In the plot below, we can see how a changing $\sigma$ alters the z-scores of low and high-frequency terms which are associated the Positive category.

A high $\sigma$ causes the infrequent word "winning", which only occurs in Positive documents, to dominate more frequent, associated terms. A very low $\sigma$ causes rankings to revert to Smoothed LOR Z-Score.

In [21]:
term_freqs = unigram_corpus.get_term_freq_df()
data = []
for sigma in np.linspace(0.01, 30, 40):
    scores = LogOddsRatioSmoothedZScorePrior(priors, sigma).get_scores(term_freqs['Positive freq'], term_freqs['Negative freq'])
    for term in ['and', 'best', 'winning', 'of', 'fun']:
        data.append({'term': term, 'score': scores[term], 'sigma': sigma})
ax = (pd.DataFrame(data)
 .pivot(index='sigma', columns='term', values='score')
 .plot(figsize=(15, 8), fontsize=20))
ax.legend(prop={'size': 20})
ax.set_xlabel('$\sigma_{class\ size}$', size= 20)
ax.axvline(10, color='k', linestyle='--')
ax.axhline(1.96, color='k', linestyle='--')
ax.set_ylabel('Z-Score', size= 20)
Out[21]:
<matplotlib.text.Text at 0x11959df98>

The method suggested in Monroe et al., on the other hand, is more restrictive when it comes to stop words, strongly minimizing the word "and", in particular. The words "fun" and "entertaining" end up being below the signficance threshold.

In [26]:
mean_doc_length = rdf.text.apply(lambda x: len(st.whitespace_nlp(x).sents[0])).mean()
html = st.produce_fightin_words_explorer(
    unigram_corpus,
    category='Positive',
    not_category_name='Negative',
    not_categories=['Negative'],
    term_scorer=st.LogOddsRatioInformativeDirichletPrior(priors, mean_doc_length, 'word'),    
    metadata = rdf['movie_name']
)
file_name = 'output/rotten_fresh_loridp_monroe.html'
open(file_name, 'wb').write(html.encode('utf-8'))
IFrame(src=file_name, width = 1300, height=700)
Out[26]:
In [29]:
html = st.produce_fightin_words_explorer(
    unigram_corpus,
    category='Positive',
    not_category_name='Negative',
    not_categories=['Negative'],
    term_scorer=st.LogOddsRatioInformativeDirichletPrior(priors, 1, 'none'),    
    metadata = rdf['movie_name']
)
file_name = 'output/rotten_fresh_jurfsky.html'
open(file_name, 'wb').write(html.encode('utf-8'))
IFrame(src=file_name, width = 1300, height=700)
Out[29]:

Dense rank differences

Prefered, but may under-score extremely frequent and infrequent terms

Let $\rho_\mbox{category}$ be the dense rank function for a given category, with the most frequently occuring term(s) having a rank of 0.
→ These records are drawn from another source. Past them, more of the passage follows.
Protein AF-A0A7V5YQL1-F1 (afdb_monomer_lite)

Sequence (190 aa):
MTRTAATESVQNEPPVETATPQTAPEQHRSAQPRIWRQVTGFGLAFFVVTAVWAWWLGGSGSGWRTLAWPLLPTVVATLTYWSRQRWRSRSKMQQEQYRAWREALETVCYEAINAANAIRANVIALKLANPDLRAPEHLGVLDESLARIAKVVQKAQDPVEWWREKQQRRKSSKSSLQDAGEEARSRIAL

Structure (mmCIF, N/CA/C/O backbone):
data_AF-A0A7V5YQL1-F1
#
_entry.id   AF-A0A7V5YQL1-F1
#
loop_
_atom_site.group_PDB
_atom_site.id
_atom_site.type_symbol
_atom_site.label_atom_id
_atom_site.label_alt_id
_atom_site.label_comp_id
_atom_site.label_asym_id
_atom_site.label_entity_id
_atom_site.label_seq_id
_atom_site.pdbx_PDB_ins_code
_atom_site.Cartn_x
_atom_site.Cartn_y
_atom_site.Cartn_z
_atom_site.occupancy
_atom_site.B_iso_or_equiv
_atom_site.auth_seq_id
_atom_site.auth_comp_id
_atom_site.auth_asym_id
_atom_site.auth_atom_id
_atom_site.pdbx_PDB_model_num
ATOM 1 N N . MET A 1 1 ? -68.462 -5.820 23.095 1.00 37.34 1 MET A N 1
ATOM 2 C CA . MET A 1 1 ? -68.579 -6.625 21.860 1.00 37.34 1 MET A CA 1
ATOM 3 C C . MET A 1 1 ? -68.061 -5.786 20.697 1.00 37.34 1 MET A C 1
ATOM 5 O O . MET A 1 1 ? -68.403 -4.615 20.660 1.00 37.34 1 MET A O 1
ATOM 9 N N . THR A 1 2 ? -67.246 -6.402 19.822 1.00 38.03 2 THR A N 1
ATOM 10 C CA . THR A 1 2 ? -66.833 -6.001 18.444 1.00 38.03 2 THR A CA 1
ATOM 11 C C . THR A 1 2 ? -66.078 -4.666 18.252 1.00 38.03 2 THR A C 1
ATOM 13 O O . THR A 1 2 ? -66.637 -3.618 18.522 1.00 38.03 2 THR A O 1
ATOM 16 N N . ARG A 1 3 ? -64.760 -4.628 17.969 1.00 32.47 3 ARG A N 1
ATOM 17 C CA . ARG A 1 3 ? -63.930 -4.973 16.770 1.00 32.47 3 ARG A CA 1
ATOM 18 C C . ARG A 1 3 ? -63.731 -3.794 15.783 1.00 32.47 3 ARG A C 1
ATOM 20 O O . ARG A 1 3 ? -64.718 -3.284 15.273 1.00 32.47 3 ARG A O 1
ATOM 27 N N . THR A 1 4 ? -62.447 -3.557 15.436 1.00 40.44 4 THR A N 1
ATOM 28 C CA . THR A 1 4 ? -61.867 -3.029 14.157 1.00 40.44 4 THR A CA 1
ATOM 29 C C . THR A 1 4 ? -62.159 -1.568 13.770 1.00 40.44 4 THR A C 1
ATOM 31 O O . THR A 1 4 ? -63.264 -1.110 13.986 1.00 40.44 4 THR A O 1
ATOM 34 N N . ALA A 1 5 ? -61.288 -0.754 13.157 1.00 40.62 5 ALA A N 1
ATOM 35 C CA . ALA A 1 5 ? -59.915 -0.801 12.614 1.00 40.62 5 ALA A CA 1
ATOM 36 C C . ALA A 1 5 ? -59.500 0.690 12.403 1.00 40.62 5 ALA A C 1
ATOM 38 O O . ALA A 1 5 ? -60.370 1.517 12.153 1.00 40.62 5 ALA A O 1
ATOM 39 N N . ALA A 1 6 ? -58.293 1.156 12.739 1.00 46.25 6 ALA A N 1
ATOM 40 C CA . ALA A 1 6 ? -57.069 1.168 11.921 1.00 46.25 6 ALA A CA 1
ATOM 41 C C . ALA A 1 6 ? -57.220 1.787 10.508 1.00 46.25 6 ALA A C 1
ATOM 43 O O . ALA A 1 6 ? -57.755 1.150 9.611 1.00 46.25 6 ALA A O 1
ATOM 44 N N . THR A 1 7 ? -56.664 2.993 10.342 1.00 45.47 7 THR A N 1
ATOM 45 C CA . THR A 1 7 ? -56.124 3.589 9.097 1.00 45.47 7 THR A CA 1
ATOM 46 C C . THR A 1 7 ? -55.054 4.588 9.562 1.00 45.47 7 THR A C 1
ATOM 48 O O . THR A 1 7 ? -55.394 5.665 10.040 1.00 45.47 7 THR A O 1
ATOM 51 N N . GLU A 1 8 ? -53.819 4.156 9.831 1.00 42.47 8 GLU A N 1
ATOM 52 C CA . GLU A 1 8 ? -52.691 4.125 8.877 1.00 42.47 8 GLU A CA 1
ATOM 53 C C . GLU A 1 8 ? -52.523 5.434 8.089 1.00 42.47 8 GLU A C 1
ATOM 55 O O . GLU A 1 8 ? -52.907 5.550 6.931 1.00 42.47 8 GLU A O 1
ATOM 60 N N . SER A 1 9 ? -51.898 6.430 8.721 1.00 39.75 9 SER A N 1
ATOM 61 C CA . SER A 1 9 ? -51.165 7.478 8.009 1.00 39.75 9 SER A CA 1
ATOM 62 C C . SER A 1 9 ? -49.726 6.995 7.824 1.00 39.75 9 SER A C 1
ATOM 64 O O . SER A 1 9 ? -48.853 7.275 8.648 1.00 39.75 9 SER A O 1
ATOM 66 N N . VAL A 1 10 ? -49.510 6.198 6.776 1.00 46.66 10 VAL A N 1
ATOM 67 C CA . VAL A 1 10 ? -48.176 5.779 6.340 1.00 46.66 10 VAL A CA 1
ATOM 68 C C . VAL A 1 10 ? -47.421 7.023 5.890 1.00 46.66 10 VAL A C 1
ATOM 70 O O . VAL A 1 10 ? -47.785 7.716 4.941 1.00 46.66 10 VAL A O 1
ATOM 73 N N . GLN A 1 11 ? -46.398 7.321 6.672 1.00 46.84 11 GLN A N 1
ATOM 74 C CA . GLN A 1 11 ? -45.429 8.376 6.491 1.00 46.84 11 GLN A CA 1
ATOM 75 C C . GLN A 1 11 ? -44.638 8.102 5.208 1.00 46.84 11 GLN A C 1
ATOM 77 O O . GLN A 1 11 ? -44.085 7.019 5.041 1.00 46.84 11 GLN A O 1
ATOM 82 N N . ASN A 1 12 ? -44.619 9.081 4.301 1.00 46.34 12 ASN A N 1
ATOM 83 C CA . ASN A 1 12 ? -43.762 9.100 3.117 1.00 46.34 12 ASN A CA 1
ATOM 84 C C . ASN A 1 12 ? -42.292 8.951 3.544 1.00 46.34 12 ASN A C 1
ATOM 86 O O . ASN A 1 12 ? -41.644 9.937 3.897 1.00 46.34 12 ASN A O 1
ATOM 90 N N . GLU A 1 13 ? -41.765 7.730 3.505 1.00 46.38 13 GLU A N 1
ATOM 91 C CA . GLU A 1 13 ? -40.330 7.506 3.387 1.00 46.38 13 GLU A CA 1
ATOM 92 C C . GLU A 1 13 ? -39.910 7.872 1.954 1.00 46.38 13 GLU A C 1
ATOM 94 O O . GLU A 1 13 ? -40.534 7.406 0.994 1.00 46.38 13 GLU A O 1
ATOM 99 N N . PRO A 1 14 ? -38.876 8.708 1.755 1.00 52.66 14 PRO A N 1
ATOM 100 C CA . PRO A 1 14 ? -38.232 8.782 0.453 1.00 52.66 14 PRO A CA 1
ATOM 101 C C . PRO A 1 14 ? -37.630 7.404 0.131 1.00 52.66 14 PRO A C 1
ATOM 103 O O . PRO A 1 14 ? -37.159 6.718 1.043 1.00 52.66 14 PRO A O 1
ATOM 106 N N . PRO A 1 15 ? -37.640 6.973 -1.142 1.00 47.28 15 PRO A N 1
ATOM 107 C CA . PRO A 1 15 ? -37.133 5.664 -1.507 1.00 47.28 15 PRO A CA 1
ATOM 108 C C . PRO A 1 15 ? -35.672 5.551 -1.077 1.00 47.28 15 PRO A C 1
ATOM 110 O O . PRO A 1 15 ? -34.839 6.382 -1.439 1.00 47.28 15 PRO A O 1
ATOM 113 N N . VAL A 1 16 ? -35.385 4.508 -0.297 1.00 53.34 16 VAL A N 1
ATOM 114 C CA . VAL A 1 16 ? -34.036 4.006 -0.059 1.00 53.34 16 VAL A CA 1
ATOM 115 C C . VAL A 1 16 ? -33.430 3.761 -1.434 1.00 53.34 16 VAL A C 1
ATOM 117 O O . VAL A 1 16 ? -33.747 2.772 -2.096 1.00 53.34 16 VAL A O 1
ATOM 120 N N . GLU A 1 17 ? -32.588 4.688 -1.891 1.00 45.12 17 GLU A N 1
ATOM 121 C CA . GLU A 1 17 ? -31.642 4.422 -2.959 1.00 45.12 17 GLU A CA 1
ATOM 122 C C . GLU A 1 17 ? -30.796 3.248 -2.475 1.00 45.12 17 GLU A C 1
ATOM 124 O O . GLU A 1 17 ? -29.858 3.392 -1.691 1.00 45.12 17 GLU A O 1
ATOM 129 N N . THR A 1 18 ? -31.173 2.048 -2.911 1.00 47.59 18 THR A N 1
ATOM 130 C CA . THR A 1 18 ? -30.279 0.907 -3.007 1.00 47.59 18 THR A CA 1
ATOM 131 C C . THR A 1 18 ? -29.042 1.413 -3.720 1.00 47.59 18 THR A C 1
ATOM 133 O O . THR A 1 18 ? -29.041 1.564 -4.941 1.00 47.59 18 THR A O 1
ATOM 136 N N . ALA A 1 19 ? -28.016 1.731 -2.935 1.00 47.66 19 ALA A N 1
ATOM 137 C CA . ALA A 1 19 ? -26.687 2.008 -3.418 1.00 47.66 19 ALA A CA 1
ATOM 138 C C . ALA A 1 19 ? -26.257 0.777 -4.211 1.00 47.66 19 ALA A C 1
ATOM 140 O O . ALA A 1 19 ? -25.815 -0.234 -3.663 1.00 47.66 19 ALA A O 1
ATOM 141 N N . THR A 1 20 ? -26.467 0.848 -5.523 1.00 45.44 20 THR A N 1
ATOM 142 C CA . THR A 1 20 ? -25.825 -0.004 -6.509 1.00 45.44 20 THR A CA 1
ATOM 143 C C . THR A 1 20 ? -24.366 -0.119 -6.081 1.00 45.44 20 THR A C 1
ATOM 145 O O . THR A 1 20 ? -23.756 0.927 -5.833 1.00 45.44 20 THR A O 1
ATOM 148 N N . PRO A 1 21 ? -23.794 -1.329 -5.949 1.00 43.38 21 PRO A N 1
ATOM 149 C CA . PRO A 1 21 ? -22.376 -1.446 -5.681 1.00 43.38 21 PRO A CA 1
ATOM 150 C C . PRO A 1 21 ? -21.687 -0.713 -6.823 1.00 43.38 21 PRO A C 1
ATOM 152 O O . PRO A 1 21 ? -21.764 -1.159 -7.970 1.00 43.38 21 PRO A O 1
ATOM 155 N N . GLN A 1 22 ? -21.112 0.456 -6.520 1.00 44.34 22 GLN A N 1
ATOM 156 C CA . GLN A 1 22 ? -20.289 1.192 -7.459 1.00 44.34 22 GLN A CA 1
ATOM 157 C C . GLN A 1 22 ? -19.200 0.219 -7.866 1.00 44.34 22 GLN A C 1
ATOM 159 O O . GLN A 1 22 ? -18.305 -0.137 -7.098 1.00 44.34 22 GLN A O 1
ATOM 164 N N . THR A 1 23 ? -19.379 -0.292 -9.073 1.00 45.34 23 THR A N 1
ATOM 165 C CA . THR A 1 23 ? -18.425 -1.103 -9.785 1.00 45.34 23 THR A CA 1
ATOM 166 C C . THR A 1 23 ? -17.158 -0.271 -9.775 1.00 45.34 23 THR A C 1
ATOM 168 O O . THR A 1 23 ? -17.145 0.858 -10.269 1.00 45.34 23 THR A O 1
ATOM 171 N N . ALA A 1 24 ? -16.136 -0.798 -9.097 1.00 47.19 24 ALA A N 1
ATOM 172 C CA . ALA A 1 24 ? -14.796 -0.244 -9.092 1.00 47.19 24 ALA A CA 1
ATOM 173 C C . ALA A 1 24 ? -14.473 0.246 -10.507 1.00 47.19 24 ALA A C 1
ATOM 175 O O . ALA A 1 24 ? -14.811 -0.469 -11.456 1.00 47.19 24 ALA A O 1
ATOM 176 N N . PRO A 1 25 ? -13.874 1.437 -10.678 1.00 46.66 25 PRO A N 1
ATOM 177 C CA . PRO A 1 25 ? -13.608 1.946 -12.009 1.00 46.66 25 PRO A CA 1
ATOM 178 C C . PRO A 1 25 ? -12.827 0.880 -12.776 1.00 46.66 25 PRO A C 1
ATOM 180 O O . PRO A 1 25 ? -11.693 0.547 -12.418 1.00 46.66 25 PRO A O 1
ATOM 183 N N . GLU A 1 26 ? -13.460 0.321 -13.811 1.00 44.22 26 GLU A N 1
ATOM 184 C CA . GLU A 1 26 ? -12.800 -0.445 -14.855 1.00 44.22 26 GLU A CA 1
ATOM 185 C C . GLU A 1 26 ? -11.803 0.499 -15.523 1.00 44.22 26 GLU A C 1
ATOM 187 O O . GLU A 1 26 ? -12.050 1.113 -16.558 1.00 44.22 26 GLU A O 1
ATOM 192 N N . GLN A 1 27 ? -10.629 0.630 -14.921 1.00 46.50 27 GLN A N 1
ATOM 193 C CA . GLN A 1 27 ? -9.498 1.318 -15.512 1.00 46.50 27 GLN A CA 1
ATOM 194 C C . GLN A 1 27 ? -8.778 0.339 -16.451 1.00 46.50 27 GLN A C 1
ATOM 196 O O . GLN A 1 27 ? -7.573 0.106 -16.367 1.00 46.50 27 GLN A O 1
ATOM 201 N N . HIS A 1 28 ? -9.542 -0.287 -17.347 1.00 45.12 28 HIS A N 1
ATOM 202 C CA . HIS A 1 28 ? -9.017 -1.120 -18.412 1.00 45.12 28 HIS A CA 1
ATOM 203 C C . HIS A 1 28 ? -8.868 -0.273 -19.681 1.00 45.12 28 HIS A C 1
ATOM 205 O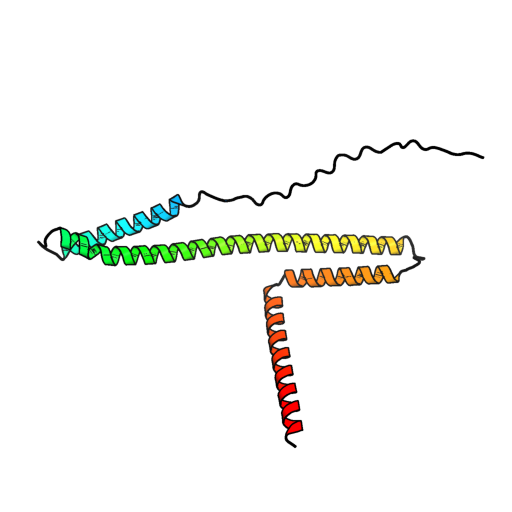 O . HIS A 1 28 ? -9.832 0.276 -20.197 1.00 45.12 28 HIS A O 1
ATOM 211 N N . ARG A 1 29 ? -7.635 -0.257 -20.213 1.00 49.19 29 ARG A N 1
ATOM 212 C CA . ARG A 1 29 ? -7.205 0.285 -21.524 1.00 49.19 29 ARG A CA 1
ATOM 213 C C . ARG A 1 29 ? -7.178 1.816 -21.595 1.00 49.19 29 ARG A C 1
ATOM 215 O O . ARG A 1 29 ? -8.164 2.464 -21.893 1.00 49.19 29 ARG A O 1
ATOM 222 N N . SER A 1 30 ? -6.008 2.436 -21.429 1.00 46.22 30 SER A N 1
ATOM 223 C CA . SER A 1 30 ? -5.289 2.924 -22.625 1.00 46.22 30 SER A CA 1
ATOM 224 C C . SER A 1 30 ? -3.810 3.291 -22.377 1.00 46.22 30 SER A C 1
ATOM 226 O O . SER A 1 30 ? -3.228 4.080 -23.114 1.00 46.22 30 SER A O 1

Let $d_\mbox{category}$ be the number of distinct term frequencies in a category. The most infrequenty terms receive this rank.

This metric takes the difference of the normalized category-specific dense ranks of term frequencies.

Define the rank-difference score as the difference in $$\mbox{Rank-Difference} = \frac{\rho_{a}(y_a)}{d_a} - \frac{\rho_{b}(y_b)}{d_b}$$

We can see that the words which occur fairly frequently are favored. Frequent and very infrequent words are heavily regularized.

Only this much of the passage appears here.